*TASK GOAL*
Say how many lines below contain the word "backbone". The number is the entire reply.

-- TASK MATERIAL follows --

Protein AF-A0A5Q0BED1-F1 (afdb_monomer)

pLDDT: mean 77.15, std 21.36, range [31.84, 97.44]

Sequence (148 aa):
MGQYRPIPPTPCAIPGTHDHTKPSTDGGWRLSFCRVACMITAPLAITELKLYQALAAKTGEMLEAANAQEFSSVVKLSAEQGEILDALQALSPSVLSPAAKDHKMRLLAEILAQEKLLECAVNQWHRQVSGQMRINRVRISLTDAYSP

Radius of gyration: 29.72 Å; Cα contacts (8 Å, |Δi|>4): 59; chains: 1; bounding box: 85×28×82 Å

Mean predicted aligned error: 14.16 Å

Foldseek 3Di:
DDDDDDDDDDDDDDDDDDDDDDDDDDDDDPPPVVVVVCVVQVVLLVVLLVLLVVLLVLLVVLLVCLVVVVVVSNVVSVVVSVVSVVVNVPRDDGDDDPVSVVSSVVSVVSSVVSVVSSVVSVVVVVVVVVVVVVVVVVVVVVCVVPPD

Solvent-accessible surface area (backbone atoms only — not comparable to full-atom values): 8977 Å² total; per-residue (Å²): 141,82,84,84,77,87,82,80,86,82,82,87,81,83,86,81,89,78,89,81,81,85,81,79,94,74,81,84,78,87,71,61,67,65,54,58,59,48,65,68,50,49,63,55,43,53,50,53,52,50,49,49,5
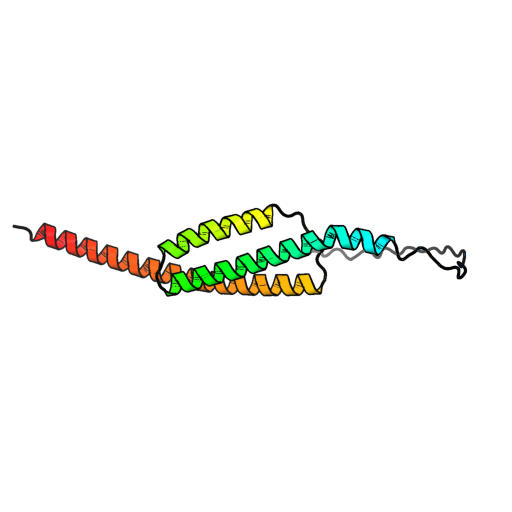1,51,49,36,51,48,48,50,53,33,36,52,28,44,74,71,65,35,56,73,55,29,55,54,47,50,53,56,48,46,56,51,50,53,54,57,67,71,51,72,94,64,90,62,53,72,72,54,47,56,50,51,52,51,43,51,54,50,35,55,55,43,51,54,51,35,52,52,45,53,53,54,48,53,53,51,54,52,51,50,52,51,53,49,52,52,50,50,55,49,50,63,74,69,57,131

Organism: NCBI:txid1808979

Secondary structure (DSSP, 8-state):
---PPPPPPP-------------------TTSHHHHHHHHHHHHHHHHHHHHHHHHHHHHHHHHHHHTT-HHHHHHHHHHHHHHHHHHHHS------HHHHHHHHHHHHHHHHHHHHHHHHHHHHHHHHHHHHHHHHHHHHHHHHT--

Structure (mmCIF, N/CA/C/O backbone):
data_AF-A0A5Q0BED1-F1
#
_entry.id   AF-A0A5Q0BED1-F1
#
loop_
_atom_site.group_PDB
_atom_site.id
_atom_site.type_symbol
_atom_site.label_atom_id
_atom_site.label_alt_id
_atom_site.label_comp_id
_atom_site.label_asym_id
_atom_site.label_entity_id
_atom_site.label_seq_id
_atom_site.pdbx_PDB_ins_code
_atom_site.Cartn_x
_atom_site.Cartn_y
_atom_site.Cartn_z
_atom_site.occupancy
_atom_site.B_iso_or_equiv
_atom_site.auth_seq_id
_atom_site.auth_comp_id
_atom_site.auth_asym_id
_atom_site.auth_atom_id
_atom_site.pdbx_PDB_model_num
ATOM 1 N N . MET A 1 1 ? 39.707 -17.486 21.843 1.00 46.22 1 MET A N 1
ATOM 2 C CA . MET A 1 1 ? 40.657 -16.793 20.947 1.00 46.22 1 MET A CA 1
ATOM 3 C C . MET A 1 1 ? 40.690 -17.536 19.619 1.00 46.22 1 MET A C 1
ATOM 5 O O . MET A 1 1 ? 41.351 -18.558 19.530 1.00 46.22 1 MET A O 1
ATOM 9 N N . GLY A 1 2 ? 39.911 -17.093 18.631 1.00 48.56 2 GLY A N 1
ATOM 10 C CA . GLY A 1 2 ? 39.928 -17.655 17.277 1.00 48.56 2 GLY A CA 1
ATOM 11 C C . GLY A 1 2 ? 40.537 -16.628 16.332 1.00 48.56 2 GLY A C 1
ATOM 12 O O . GLY A 1 2 ? 39.936 -15.581 16.118 1.00 48.56 2 GLY A O 1
ATOM 13 N N . GLN A 1 3 ? 41.752 -16.879 15.846 1.00 46.44 3 GLN A N 1
ATOM 14 C CA . GLN A 1 3 ? 42.438 -15.980 14.920 1.00 46.44 3 GLN A CA 1
ATOM 15 C C . GLN A 1 3 ? 41.924 -16.211 13.498 1.00 46.44 3 GLN A C 1
ATOM 17 O O . GLN A 1 3 ? 42.144 -17.269 12.913 1.00 46.44 3 GLN A O 1
ATOM 22 N N . TYR A 1 4 ? 41.247 -15.210 12.944 1.00 50.22 4 TYR A N 1
ATOM 23 C CA . TYR A 1 4 ? 40.881 -15.161 11.533 1.00 50.22 4 TYR A CA 1
ATOM 24 C C . TYR A 1 4 ? 42.124 -14.750 10.728 1.00 50.22 4 TYR A C 1
ATOM 26 O O . TYR A 1 4 ? 42.684 -13.680 10.971 1.00 50.22 4 TYR A O 1
ATOM 34 N N . ARG A 1 5 ? 42.586 -15.590 9.793 1.00 49.81 5 ARG A N 1
ATOM 35 C CA . ARG A 1 5 ? 43.638 -15.224 8.826 1.00 49.81 5 ARG A CA 1
ATOM 36 C C . ARG A 1 5 ? 42.995 -14.903 7.472 1.00 49.81 5 ARG A C 1
ATOM 38 O O . ARG A 1 5 ? 42.321 -15.776 6.930 1.00 49.81 5 ARG A O 1
ATOM 45 N N . PRO A 1 6 ? 43.198 -13.703 6.902 1.00 54.50 6 PRO A N 1
ATOM 46 C CA . PRO A 1 6 ? 42.753 -13.404 5.546 1.00 54.50 6 PRO A CA 1
ATOM 47 C C . PRO A 1 6 ? 43.672 -14.065 4.506 1.00 54.50 6 PRO A C 1
ATOM 49 O O . PRO A 1 6 ? 44.895 -14.078 4.653 1.00 54.50 6 PRO A O 1
ATOM 52 N N . ILE A 1 7 ? 43.065 -14.615 3.453 1.00 66.88 7 ILE A N 1
ATOM 53 C CA . ILE A 1 7 ? 43.750 -15.183 2.285 1.00 66.88 7 ILE A CA 1
ATOM 54 C C . ILE A 1 7 ? 44.134 -14.021 1.346 1.00 66.88 7 ILE A C 1
ATOM 56 O O . ILE A 1 7 ? 43.274 -13.183 1.065 1.00 66.88 7 ILE A O 1
ATOM 60 N N . PRO A 1 8 ? 45.383 -13.932 0.854 1.00 66.81 8 PRO A N 1
ATOM 61 C CA . PRO A 1 8 ? 45.778 -12.900 -0.102 1.00 66.81 8 PRO A CA 1
ATOM 62 C C . PRO A 1 8 ? 45.208 -13.178 -1.507 1.00 66.81 8 PRO A C 1
ATOM 64 O O . PRO A 1 8 ? 45.094 -14.342 -1.900 1.00 66.81 8 PRO A O 1
ATOM 67 N N . PRO A 1 9 ? 44.883 -12.138 -2.297 1.00 55.72 9 PRO A N 1
ATOM 68 C CA . PRO A 1 9 ? 44.398 -12.318 -3.658 1.00 55.72 9 PRO A CA 1
ATOM 69 C C . PRO A 1 9 ? 45.521 -12.815 -4.575 1.00 55.72 9 PRO A C 1
ATOM 71 O O . PRO A 1 9 ? 46.602 -12.230 -4.647 1.00 55.72 9 PRO A O 1
ATOM 74 N N . THR A 1 10 ? 45.250 -13.901 -5.294 1.00 61.69 10 THR A N 1
ATOM 75 C CA . THR A 1 10 ? 46.113 -14.418 -6.359 1.00 61.69 10 THR A CA 1
ATOM 76 C C . THR A 1 10 ? 46.020 -13.500 -7.586 1.00 61.69 10 THR A C 1
ATOM 78 O O . THR A 1 10 ? 44.911 -13.252 -8.061 1.00 61.69 10 THR A O 1
ATOM 81 N N . PRO A 1 11 ? 47.138 -12.999 -8.139 1.00 48.53 11 PRO A N 1
ATOM 82 C CA . PRO A 1 11 ? 47.123 -12.282 -9.405 1.00 48.53 11 PRO A CA 1
ATOM 83 C C . PRO A 1 11 ? 47.128 -13.288 -10.563 1.00 48.53 11 PRO A C 1
ATOM 85 O O . PRO A 1 11 ? 48.106 -14.002 -10.777 1.00 48.53 11 PRO A O 1
ATOM 88 N N . CYS A 1 12 ? 46.046 -13.341 -11.337 1.00 39.69 12 CYS A N 1
ATOM 89 C CA . CYS A 1 12 ? 46.057 -14.031 -12.625 1.00 39.69 12 CYS A CA 1
ATOM 90 C C . CYS A 1 12 ? 46.737 -13.132 -13.665 1.00 39.69 12 CYS A C 1
ATOM 92 O O . CYS A 1 12 ? 46.105 -12.277 -14.280 1.00 39.69 12 CYS A O 1
ATOM 94 N N . ALA A 1 13 ? 48.042 -13.328 -13.840 1.00 38.00 13 ALA A N 1
ATOM 95 C CA . ALA A 1 13 ? 48.774 -12.873 -15.012 1.00 38.00 13 ALA A CA 1
ATOM 96 C C . ALA A 1 13 ? 48.523 -13.845 -16.178 1.00 38.00 13 ALA A C 1
ATOM 98 O O . ALA A 1 13 ? 48.690 -15.054 -16.021 1.00 38.00 13 ALA A O 1
ATOM 99 N N . ILE A 1 14 ? 48.159 -13.317 -17.347 1.00 54.59 14 ILE A N 1
ATOM 100 C CA . ILE A 1 14 ? 48.158 -14.045 -18.623 1.00 54.59 14 ILE A CA 1
ATOM 101 C C . ILE A 1 14 ? 49.100 -13.288 -19.571 1.00 54.59 14 ILE A C 1
ATOM 103 O O . ILE A 1 14 ? 48.824 -12.125 -19.872 1.00 54.59 14 ILE A O 1
ATOM 107 N N . PRO A 1 15 ? 50.203 -13.898 -20.040 1.00 47.09 15 PRO A N 1
ATOM 108 C CA . PRO A 1 15 ? 51.016 -13.362 -21.125 1.00 47.09 15 PRO A CA 1
ATOM 109 C C . PRO A 1 15 ? 50.720 -14.052 -22.470 1.00 47.09 15 PRO A C 1
ATOM 111 O O . PRO A 1 15 ? 50.434 -15.246 -22.515 1.00 47.09 15 PRO A O 1
ATOM 114 N N . GLY A 1 16 ? 50.886 -13.296 -23.563 1.00 40.16 16 GLY A N 1
ATOM 115
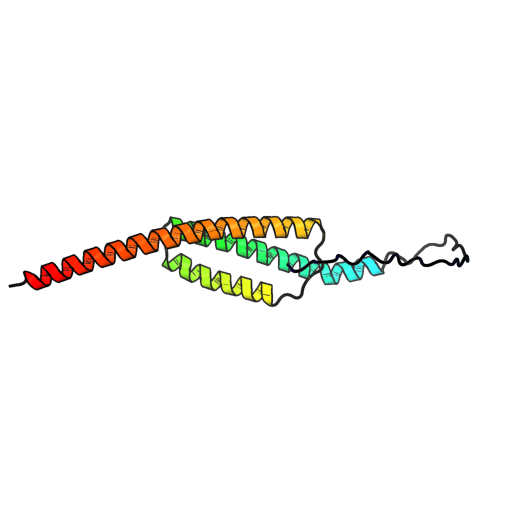 C CA . GLY A 1 16 ? 51.027 -13.803 -24.939 1.00 40.16 16 GLY A CA 1
ATOM 116 C C . GLY A 1 16 ? 49.957 -13.258 -25.891 1.00 40.16 16 GLY A C 1
ATOM 117 O O . GLY A 1 16 ? 48.832 -13.736 -25.904 1.00 40.16 16 GLY A O 1
ATOM 118 N N . THR A 1 17 ? 50.179 -12.117 -26.549 1.00 51.50 17 THR A N 1
ATOM 119 C CA . THR A 1 17 ? 50.734 -11.994 -27.917 1.00 51.50 17 THR A CA 1
ATOM 120 C C . THR A 1 17 ? 50.120 -12.945 -28.945 1.00 51.50 17 THR A C 1
ATOM 122 O O . THR A 1 17 ? 50.581 -14.069 -29.103 1.00 51.50 17 THR A O 1
ATOM 125 N N . HIS A 1 18 ? 49.178 -12.424 -29.729 1.00 44.50 18 HIS A N 1
ATOM 126 C CA . HIS A 1 18 ? 49.092 -12.733 -31.152 1.00 44.50 18 HIS A CA 1
ATOM 127 C C . HIS A 1 18 ? 48.719 -11.461 -31.912 1.00 44.50 18 HIS A C 1
ATOM 129 O O . HIS A 1 18 ? 47.588 -10.980 -31.869 1.00 44.50 18 HIS A O 1
ATOM 135 N N . ASP A 1 19 ? 49.733 -10.913 -32.573 1.00 47.97 19 ASP A N 1
ATOM 136 C CA . ASP A 1 19 ? 49.589 -10.128 -33.789 1.00 47.97 19 ASP A CA 1
ATOM 137 C C . ASP A 1 19 ? 48.840 -10.973 -34.827 1.00 47.97 19 ASP A C 1
ATOM 139 O O . ASP A 1 19 ? 49.147 -12.156 -34.969 1.00 47.97 19 ASP A O 1
ATOM 143 N N . HIS A 1 20 ? 47.871 -10.377 -35.523 1.00 44.81 20 HIS A N 1
ATOM 144 C CA . HIS A 1 20 ? 47.712 -10.477 -36.975 1.00 44.81 20 HIS A CA 1
ATOM 145 C C . HIS A 1 20 ? 46.456 -9.723 -37.442 1.00 44.81 20 HIS A C 1
ATOM 147 O O . HIS A 1 20 ? 45.331 -9.982 -37.019 1.00 44.81 20 HIS A O 1
ATOM 153 N N . THR A 1 21 ? 46.680 -8.918 -38.482 1.00 40.44 21 THR A N 1
ATOM 154 C CA . THR A 1 21 ? 45.725 -8.482 -39.518 1.00 40.44 21 THR A CA 1
ATOM 155 C C . THR A 1 21 ? 44.814 -7.291 -39.205 1.00 40.44 21 THR A C 1
ATOM 157 O O . THR A 1 21 ? 43.781 -7.390 -38.552 1.00 40.44 21 THR A O 1
ATOM 160 N N . LYS A 1 22 ? 45.162 -6.150 -39.817 1.00 53.56 22 LYS A N 1
ATOM 161 C CA . LYS A 1 22 ? 44.222 -5.069 -40.150 1.00 53.56 22 LYS A CA 1
ATOM 162 C C . LYS A 1 22 ? 43.089 -5.602 -41.044 1.00 53.56 22 LYS A C 1
ATOM 164 O O . LYS A 1 22 ? 43.392 -6.272 -42.028 1.00 53.56 22 LYS A O 1
ATOM 169 N N . PRO A 1 23 ? 41.840 -5.160 -40.841 1.00 44.88 23 PRO A N 1
ATOM 170 C CA . PRO A 1 23 ? 40.893 -4.918 -41.925 1.00 44.88 23 PRO A CA 1
ATOM 171 C C . PRO A 1 23 ? 40.794 -3.395 -42.121 1.00 44.88 23 PRO A C 1
ATOM 173 O O . PRO A 1 23 ? 40.469 -2.653 -41.200 1.00 44.88 23 PRO A O 1
ATOM 176 N N . SER A 1 24 ? 41.337 -2.849 -43.207 1.00 40.19 24 SER A N 1
ATOM 177 C CA . SER A 1 24 ? 40.626 -2.644 -44.476 1.00 40.19 24 SER A CA 1
ATOM 178 C C . SER A 1 24 ? 39.240 -2.039 -44.281 1.00 40.19 24 SER A C 1
ATOM 180 O O . SER A 1 24 ? 38.283 -2.707 -43.900 1.00 40.19 24 SER A O 1
ATOM 182 N N . THR A 1 25 ? 39.190 -0.744 -44.553 1.00 50.75 25 THR A N 1
ATOM 183 C CA . THR A 1 25 ? 38.020 0.078 -44.812 1.00 50.75 25 THR A CA 1
ATOM 184 C C . THR A 1 25 ? 37.249 -0.521 -45.987 1.00 50.75 25 THR A C 1
ATOM 186 O O . THR A 1 25 ? 37.693 -0.389 -47.116 1.00 50.75 25 THR A O 1
ATOM 189 N N . ASP A 1 26 ? 36.122 -1.182 -45.731 1.00 40.12 26 ASP A N 1
ATOM 190 C CA . ASP A 1 26 ? 35.053 -1.325 -46.720 1.00 40.12 26 ASP A CA 1
ATOM 191 C C . ASP A 1 26 ? 33.702 -1.490 -46.019 1.00 40.12 26 ASP A C 1
ATOM 193 O O . ASP A 1 26 ? 33.557 -2.176 -45.004 1.00 40.12 26 ASP A O 1
ATOM 197 N N . GLY A 1 27 ? 32.746 -0.707 -46.513 1.00 45.03 27 GLY A N 1
ATOM 198 C CA . GLY A 1 27 ? 31.499 -0.357 -45.851 1.00 45.03 27 GLY A CA 1
ATOM 199 C C . GLY A 1 27 ? 30.377 -1.388 -45.956 1.00 45.03 27 GLY A C 1
ATOM 200 O O . GLY A 1 27 ? 30.379 -2.272 -46.804 1.00 45.03 27 GLY A O 1
ATOM 201 N N . GLY A 1 28 ? 29.377 -1.185 -45.085 1.00 42.25 28 GLY A N 1
ATOM 202 C CA . GLY A 1 28 ? 28.156 -1.994 -44.971 1.00 42.25 28 GLY A CA 1
ATOM 203 C C . GLY A 1 28 ? 28.500 -3.353 -44.372 1.00 42.25 28 GLY A C 1
ATOM 204 O O . GLY A 1 28 ? 29.292 -4.091 -44.912 1.00 42.25 28 GLY A O 1
ATOM 205 N N . TRP A 1 29 ? 28.127 -
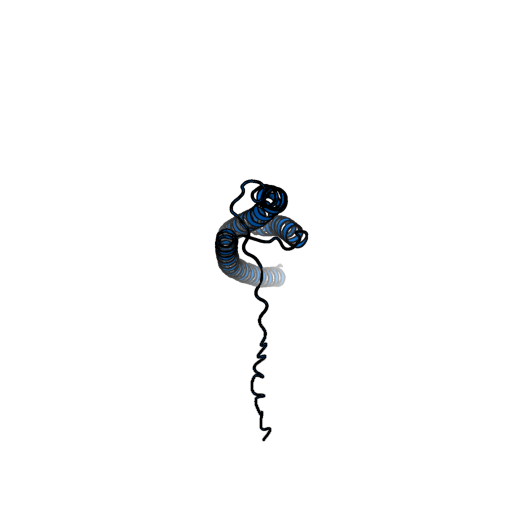3.722 -43.154 1.00 34.72 29 TRP A N 1
ATOM 206 C CA . TRP A 1 29 ? 26.826 -4.319 -42.838 1.00 34.72 29 TRP A CA 1
ATOM 207 C C . TRP A 1 29 ? 26.627 -4.386 -41.305 1.00 34.72 29 TRP A C 1
ATOM 209 O O . TRP A 1 29 ? 25.866 -5.199 -40.788 1.00 34.72 29 TRP A O 1
ATOM 219 N N . ARG A 1 30 ? 27.314 -3.531 -40.531 1.00 34.62 30 ARG A N 1
ATOM 220 C CA . ARG A 1 30 ? 27.325 -3.591 -39.052 1.00 34.62 30 ARG A CA 1
ATOM 221 C C . ARG A 1 30 ? 26.206 -2.829 -38.329 1.00 34.62 30 ARG A C 1
ATOM 223 O O . ARG A 1 30 ? 26.209 -2.783 -37.105 1.00 34.62 30 ARG A O 1
ATOM 230 N N . LEU A 1 31 ? 25.223 -2.281 -39.045 1.00 36.84 31 LEU A N 1
ATOM 231 C CA . LEU A 1 31 ? 24.103 -1.542 -38.434 1.00 36.84 31 LEU A CA 1
ATOM 232 C C . LEU A 1 31 ? 22.758 -2.288 -38.436 1.00 36.84 31 LEU A C 1
ATOM 234 O O . LEU A 1 31 ? 21.774 -1.750 -37.933 1.00 36.84 31 LEU A O 1
ATOM 238 N N . SER A 1 32 ? 22.692 -3.527 -38.936 1.00 37.47 32 SER A N 1
ATOM 239 C CA . SER A 1 32 ? 21.407 -4.243 -39.027 1.00 37.47 32 SER A CA 1
ATOM 240 C C . SER A 1 32 ? 21.036 -5.019 -37.750 1.00 37.47 32 SER A C 1
ATOM 242 O O . SER A 1 32 ? 19.867 -5.075 -37.374 1.00 37.47 32 SER A O 1
ATOM 244 N N . PHE A 1 33 ? 22.015 -5.541 -37.000 1.00 31.84 33 PHE A N 1
ATOM 245 C CA . PHE A 1 33 ? 21.727 -6.386 -35.828 1.00 31.84 33 PHE A CA 1
ATOM 246 C C . PHE A 1 33 ? 21.369 -5.620 -34.540 1.00 31.84 33 PHE A C 1
ATOM 248 O O . PHE A 1 33 ? 20.630 -6.148 -33.711 1.00 31.84 33 PHE A O 1
ATOM 255 N N . CYS A 1 34 ? 21.784 -4.356 -34.383 1.00 34.91 34 CYS A N 1
ATOM 256 C CA . CYS A 1 34 ? 21.385 -3.556 -33.213 1.00 34.91 34 CYS A CA 1
ATOM 257 C C . CYS A 1 34 ? 19.917 -3.103 -33.252 1.00 34.91 34 CYS A C 1
ATOM 259 O O . CYS A 1 34 ? 19.337 -2.848 -32.200 1.00 34.91 34 CYS A O 1
ATOM 261 N N . ARG A 1 35 ? 19.281 -3.018 -34.430 1.00 38.53 35 ARG A N 1
ATOM 262 C CA . ARG A 1 35 ? 17.867 -2.613 -34.520 1.00 38.53 35 ARG A CA 1
ATOM 263 C C . ARG A 1 35 ? 16.903 -3.733 -34.134 1.00 38.53 35 ARG A C 1
ATOM 265 O O . ARG A 1 35 ? 15.912 -3.455 -33.469 1.00 38.53 35 ARG A O 1
ATOM 272 N N . VAL A 1 36 ? 17.210 -4.984 -34.473 1.00 35.94 36 VAL A N 1
ATOM 273 C CA . VAL A 1 36 ? 16.306 -6.117 -34.202 1.00 35.94 36 VAL A CA 1
ATOM 274 C C . VAL A 1 36 ? 16.312 -6.507 -32.718 1.00 35.94 36 VAL A C 1
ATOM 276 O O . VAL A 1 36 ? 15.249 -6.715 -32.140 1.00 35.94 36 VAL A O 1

-- TASK MATERIAL concluded --

*ANSWER FOR THIS EXERCISE*
2